#### What you have to do
Return, word for word, the lines of the listing below from the one with "ATOM 3 C C ." through the one with "ATOM 11 C C", and no other lines.

#### Listed records
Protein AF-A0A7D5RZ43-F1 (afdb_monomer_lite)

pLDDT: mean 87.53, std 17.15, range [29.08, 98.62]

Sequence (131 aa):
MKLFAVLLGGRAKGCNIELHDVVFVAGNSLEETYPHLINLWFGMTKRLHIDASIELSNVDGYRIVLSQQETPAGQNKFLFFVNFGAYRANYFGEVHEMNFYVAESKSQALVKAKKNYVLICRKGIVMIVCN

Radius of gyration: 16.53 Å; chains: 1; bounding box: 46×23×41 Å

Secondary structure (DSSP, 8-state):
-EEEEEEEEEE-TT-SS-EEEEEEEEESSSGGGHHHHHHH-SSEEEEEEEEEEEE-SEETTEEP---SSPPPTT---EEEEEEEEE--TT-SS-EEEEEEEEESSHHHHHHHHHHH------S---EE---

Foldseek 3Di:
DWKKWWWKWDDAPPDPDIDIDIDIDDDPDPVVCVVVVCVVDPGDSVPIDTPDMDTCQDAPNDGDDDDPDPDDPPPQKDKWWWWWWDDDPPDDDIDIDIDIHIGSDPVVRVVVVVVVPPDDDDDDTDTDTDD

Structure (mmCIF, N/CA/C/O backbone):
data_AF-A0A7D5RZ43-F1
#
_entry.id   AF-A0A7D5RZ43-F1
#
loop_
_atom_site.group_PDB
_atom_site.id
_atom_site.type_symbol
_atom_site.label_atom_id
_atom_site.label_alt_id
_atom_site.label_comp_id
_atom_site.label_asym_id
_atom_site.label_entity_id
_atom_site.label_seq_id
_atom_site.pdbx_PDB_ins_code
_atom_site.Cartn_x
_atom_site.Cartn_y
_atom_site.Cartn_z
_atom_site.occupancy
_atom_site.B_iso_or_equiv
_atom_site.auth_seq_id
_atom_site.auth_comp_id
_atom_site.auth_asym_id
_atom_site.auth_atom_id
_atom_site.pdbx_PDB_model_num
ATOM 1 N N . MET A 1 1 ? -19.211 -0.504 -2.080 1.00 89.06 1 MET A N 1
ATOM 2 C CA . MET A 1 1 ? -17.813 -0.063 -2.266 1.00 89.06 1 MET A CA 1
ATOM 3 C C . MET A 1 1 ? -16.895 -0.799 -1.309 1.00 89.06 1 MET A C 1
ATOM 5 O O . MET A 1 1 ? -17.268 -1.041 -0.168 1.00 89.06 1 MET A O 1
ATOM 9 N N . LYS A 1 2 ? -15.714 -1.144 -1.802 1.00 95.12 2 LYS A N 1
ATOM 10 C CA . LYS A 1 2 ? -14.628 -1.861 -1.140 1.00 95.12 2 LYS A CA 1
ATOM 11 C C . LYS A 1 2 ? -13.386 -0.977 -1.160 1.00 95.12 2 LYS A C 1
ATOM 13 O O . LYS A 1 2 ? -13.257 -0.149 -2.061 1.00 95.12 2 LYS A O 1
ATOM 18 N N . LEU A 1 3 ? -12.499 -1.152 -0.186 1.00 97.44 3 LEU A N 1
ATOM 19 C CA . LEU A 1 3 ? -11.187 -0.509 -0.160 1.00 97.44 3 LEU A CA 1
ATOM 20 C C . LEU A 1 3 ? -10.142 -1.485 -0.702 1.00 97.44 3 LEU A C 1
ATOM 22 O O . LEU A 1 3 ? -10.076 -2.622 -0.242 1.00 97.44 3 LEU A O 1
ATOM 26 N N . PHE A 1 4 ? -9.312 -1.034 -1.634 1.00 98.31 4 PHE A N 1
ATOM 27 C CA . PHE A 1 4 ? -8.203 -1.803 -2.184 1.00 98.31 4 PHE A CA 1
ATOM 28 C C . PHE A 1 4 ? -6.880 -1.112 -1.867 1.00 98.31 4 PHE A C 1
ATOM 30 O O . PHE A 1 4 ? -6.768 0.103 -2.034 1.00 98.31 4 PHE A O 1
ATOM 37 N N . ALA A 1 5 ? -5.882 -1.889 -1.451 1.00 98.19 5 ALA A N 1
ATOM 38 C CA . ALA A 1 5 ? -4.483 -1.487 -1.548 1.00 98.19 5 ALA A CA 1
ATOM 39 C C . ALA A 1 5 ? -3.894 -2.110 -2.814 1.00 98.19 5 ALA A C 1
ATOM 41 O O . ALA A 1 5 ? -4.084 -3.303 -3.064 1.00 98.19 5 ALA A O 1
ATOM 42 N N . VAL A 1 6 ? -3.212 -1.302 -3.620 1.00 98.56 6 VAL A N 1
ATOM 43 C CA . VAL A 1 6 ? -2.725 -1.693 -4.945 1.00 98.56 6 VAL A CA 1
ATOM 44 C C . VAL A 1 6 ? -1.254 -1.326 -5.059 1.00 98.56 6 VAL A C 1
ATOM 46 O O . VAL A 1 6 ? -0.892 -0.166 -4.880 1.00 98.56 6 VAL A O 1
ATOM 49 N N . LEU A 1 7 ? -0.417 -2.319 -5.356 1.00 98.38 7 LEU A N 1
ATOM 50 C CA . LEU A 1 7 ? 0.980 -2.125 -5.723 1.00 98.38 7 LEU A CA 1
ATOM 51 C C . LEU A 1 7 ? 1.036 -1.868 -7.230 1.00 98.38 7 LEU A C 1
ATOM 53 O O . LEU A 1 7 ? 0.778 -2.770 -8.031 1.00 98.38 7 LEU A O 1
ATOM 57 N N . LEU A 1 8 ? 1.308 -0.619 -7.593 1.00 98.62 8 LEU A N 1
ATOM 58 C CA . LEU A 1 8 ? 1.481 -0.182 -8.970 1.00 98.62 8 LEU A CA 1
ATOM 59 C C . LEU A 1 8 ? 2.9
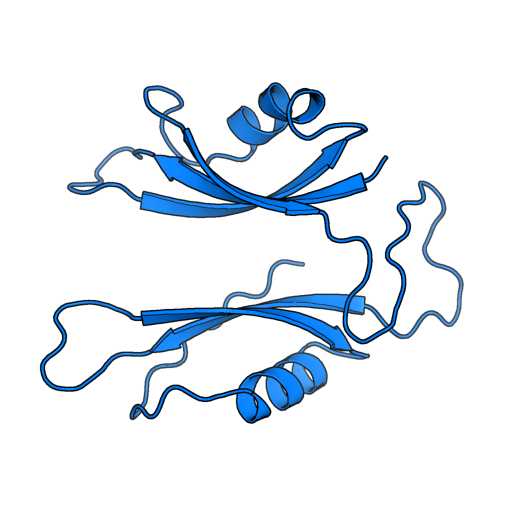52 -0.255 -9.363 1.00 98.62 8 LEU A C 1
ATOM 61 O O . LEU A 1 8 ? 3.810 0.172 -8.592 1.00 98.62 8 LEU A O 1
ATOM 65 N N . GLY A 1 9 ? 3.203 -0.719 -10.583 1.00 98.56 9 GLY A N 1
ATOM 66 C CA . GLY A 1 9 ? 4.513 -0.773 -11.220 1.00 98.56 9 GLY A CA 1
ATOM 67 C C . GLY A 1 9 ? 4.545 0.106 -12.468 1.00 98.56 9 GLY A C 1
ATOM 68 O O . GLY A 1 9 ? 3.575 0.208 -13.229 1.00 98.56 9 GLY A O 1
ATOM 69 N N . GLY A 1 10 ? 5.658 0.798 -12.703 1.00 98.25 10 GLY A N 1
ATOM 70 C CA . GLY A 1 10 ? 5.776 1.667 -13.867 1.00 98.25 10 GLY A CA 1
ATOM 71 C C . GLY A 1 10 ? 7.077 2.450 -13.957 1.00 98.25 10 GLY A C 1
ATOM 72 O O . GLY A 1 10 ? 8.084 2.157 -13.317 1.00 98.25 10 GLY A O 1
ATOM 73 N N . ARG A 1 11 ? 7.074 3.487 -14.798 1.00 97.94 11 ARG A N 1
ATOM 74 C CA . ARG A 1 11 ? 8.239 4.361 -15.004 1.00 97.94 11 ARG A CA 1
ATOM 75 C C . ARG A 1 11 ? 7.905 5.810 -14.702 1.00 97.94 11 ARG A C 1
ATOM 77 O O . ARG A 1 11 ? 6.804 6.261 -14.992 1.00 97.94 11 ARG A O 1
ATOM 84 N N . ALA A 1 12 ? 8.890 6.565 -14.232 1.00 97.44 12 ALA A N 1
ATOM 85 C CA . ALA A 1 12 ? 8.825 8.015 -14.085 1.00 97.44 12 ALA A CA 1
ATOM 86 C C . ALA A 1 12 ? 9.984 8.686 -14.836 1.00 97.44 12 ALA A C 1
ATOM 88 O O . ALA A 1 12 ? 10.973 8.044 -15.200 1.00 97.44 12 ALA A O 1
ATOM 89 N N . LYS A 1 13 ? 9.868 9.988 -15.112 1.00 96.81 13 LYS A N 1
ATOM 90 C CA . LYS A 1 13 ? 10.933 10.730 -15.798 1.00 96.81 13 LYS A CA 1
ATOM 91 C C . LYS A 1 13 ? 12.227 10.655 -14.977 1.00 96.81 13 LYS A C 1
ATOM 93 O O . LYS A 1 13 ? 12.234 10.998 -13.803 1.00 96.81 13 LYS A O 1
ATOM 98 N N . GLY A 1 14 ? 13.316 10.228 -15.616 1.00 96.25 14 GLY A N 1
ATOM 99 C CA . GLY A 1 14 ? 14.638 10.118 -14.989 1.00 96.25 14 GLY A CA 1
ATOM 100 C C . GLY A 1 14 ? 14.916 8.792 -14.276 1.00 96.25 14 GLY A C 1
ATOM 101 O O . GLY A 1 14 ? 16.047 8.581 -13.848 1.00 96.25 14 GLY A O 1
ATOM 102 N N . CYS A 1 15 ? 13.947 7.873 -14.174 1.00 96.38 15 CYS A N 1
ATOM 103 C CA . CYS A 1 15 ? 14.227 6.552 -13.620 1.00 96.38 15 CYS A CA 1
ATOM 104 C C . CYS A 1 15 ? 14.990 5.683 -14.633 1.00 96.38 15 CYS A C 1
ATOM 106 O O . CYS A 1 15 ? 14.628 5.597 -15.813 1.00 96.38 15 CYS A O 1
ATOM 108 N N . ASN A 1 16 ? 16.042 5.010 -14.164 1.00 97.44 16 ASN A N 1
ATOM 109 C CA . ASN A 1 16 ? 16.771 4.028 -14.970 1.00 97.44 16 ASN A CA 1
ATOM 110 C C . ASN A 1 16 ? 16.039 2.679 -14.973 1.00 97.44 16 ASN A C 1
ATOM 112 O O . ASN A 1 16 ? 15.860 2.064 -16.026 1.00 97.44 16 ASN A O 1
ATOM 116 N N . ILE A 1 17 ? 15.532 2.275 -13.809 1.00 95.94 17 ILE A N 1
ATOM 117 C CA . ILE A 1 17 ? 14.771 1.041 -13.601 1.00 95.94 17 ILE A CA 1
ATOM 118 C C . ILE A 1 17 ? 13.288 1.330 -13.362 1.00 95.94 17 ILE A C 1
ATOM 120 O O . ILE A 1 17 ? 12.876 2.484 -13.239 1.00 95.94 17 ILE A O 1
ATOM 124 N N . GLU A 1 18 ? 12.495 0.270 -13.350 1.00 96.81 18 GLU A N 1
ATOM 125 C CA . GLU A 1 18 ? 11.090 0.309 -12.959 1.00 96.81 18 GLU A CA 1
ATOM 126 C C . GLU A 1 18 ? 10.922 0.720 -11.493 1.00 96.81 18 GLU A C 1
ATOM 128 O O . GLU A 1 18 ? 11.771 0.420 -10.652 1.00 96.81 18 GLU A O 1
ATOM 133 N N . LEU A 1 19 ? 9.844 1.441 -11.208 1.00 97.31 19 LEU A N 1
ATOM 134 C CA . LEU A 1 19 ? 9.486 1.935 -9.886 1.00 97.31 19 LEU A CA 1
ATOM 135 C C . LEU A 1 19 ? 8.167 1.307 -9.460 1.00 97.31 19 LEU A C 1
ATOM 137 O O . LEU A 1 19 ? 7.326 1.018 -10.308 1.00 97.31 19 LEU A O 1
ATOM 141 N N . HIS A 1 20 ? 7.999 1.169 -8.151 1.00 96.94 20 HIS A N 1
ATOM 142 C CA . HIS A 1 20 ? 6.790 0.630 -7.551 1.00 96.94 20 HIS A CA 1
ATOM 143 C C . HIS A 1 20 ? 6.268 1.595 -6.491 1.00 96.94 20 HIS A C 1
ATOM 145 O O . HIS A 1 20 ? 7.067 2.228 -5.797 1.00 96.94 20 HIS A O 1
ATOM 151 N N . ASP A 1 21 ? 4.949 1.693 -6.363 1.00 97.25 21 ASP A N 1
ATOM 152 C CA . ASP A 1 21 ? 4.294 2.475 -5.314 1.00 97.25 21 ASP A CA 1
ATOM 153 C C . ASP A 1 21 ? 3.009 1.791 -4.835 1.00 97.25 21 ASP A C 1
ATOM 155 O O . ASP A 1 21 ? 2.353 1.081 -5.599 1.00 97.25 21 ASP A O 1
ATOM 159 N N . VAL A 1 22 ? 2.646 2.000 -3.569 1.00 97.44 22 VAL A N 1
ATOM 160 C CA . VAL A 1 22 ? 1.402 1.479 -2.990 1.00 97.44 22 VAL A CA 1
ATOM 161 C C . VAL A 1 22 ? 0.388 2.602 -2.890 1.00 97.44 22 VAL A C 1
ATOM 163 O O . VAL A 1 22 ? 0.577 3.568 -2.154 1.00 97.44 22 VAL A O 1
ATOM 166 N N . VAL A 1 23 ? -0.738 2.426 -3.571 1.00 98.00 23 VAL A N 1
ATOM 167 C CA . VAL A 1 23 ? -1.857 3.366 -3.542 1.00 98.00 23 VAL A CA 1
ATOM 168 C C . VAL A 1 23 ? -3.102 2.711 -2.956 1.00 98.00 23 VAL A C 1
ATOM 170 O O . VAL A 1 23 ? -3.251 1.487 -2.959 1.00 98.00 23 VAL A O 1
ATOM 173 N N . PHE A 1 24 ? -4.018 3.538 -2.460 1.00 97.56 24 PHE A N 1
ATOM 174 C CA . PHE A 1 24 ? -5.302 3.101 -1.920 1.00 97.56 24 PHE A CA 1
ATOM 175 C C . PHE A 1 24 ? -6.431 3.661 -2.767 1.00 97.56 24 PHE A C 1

#### Problem solution
ATOM 3 C C . MET A 1 1 ? -16.895 -0.799 -1.309 1.00 89.06 1 MET A C 1
ATOM 5 O O . MET A 1 1 ? -17.268 -1.041 -0.168 1.00 89.06 1 MET A O 1
ATOM 9 N N . LYS A 1 2 ? -15.714 -1.144 -1.802 1.00 95.12 2 LYS A N 1
ATOM 10 C CA . LYS A 1 2 ? -14.628 -1.861 -1.140 1.00 95.12 2 LYS A CA 1
ATOM 11 C C . LYS A 1 2 ? -13.386 -0.977 -1.160 1.00 95.12 2 LYS A C 1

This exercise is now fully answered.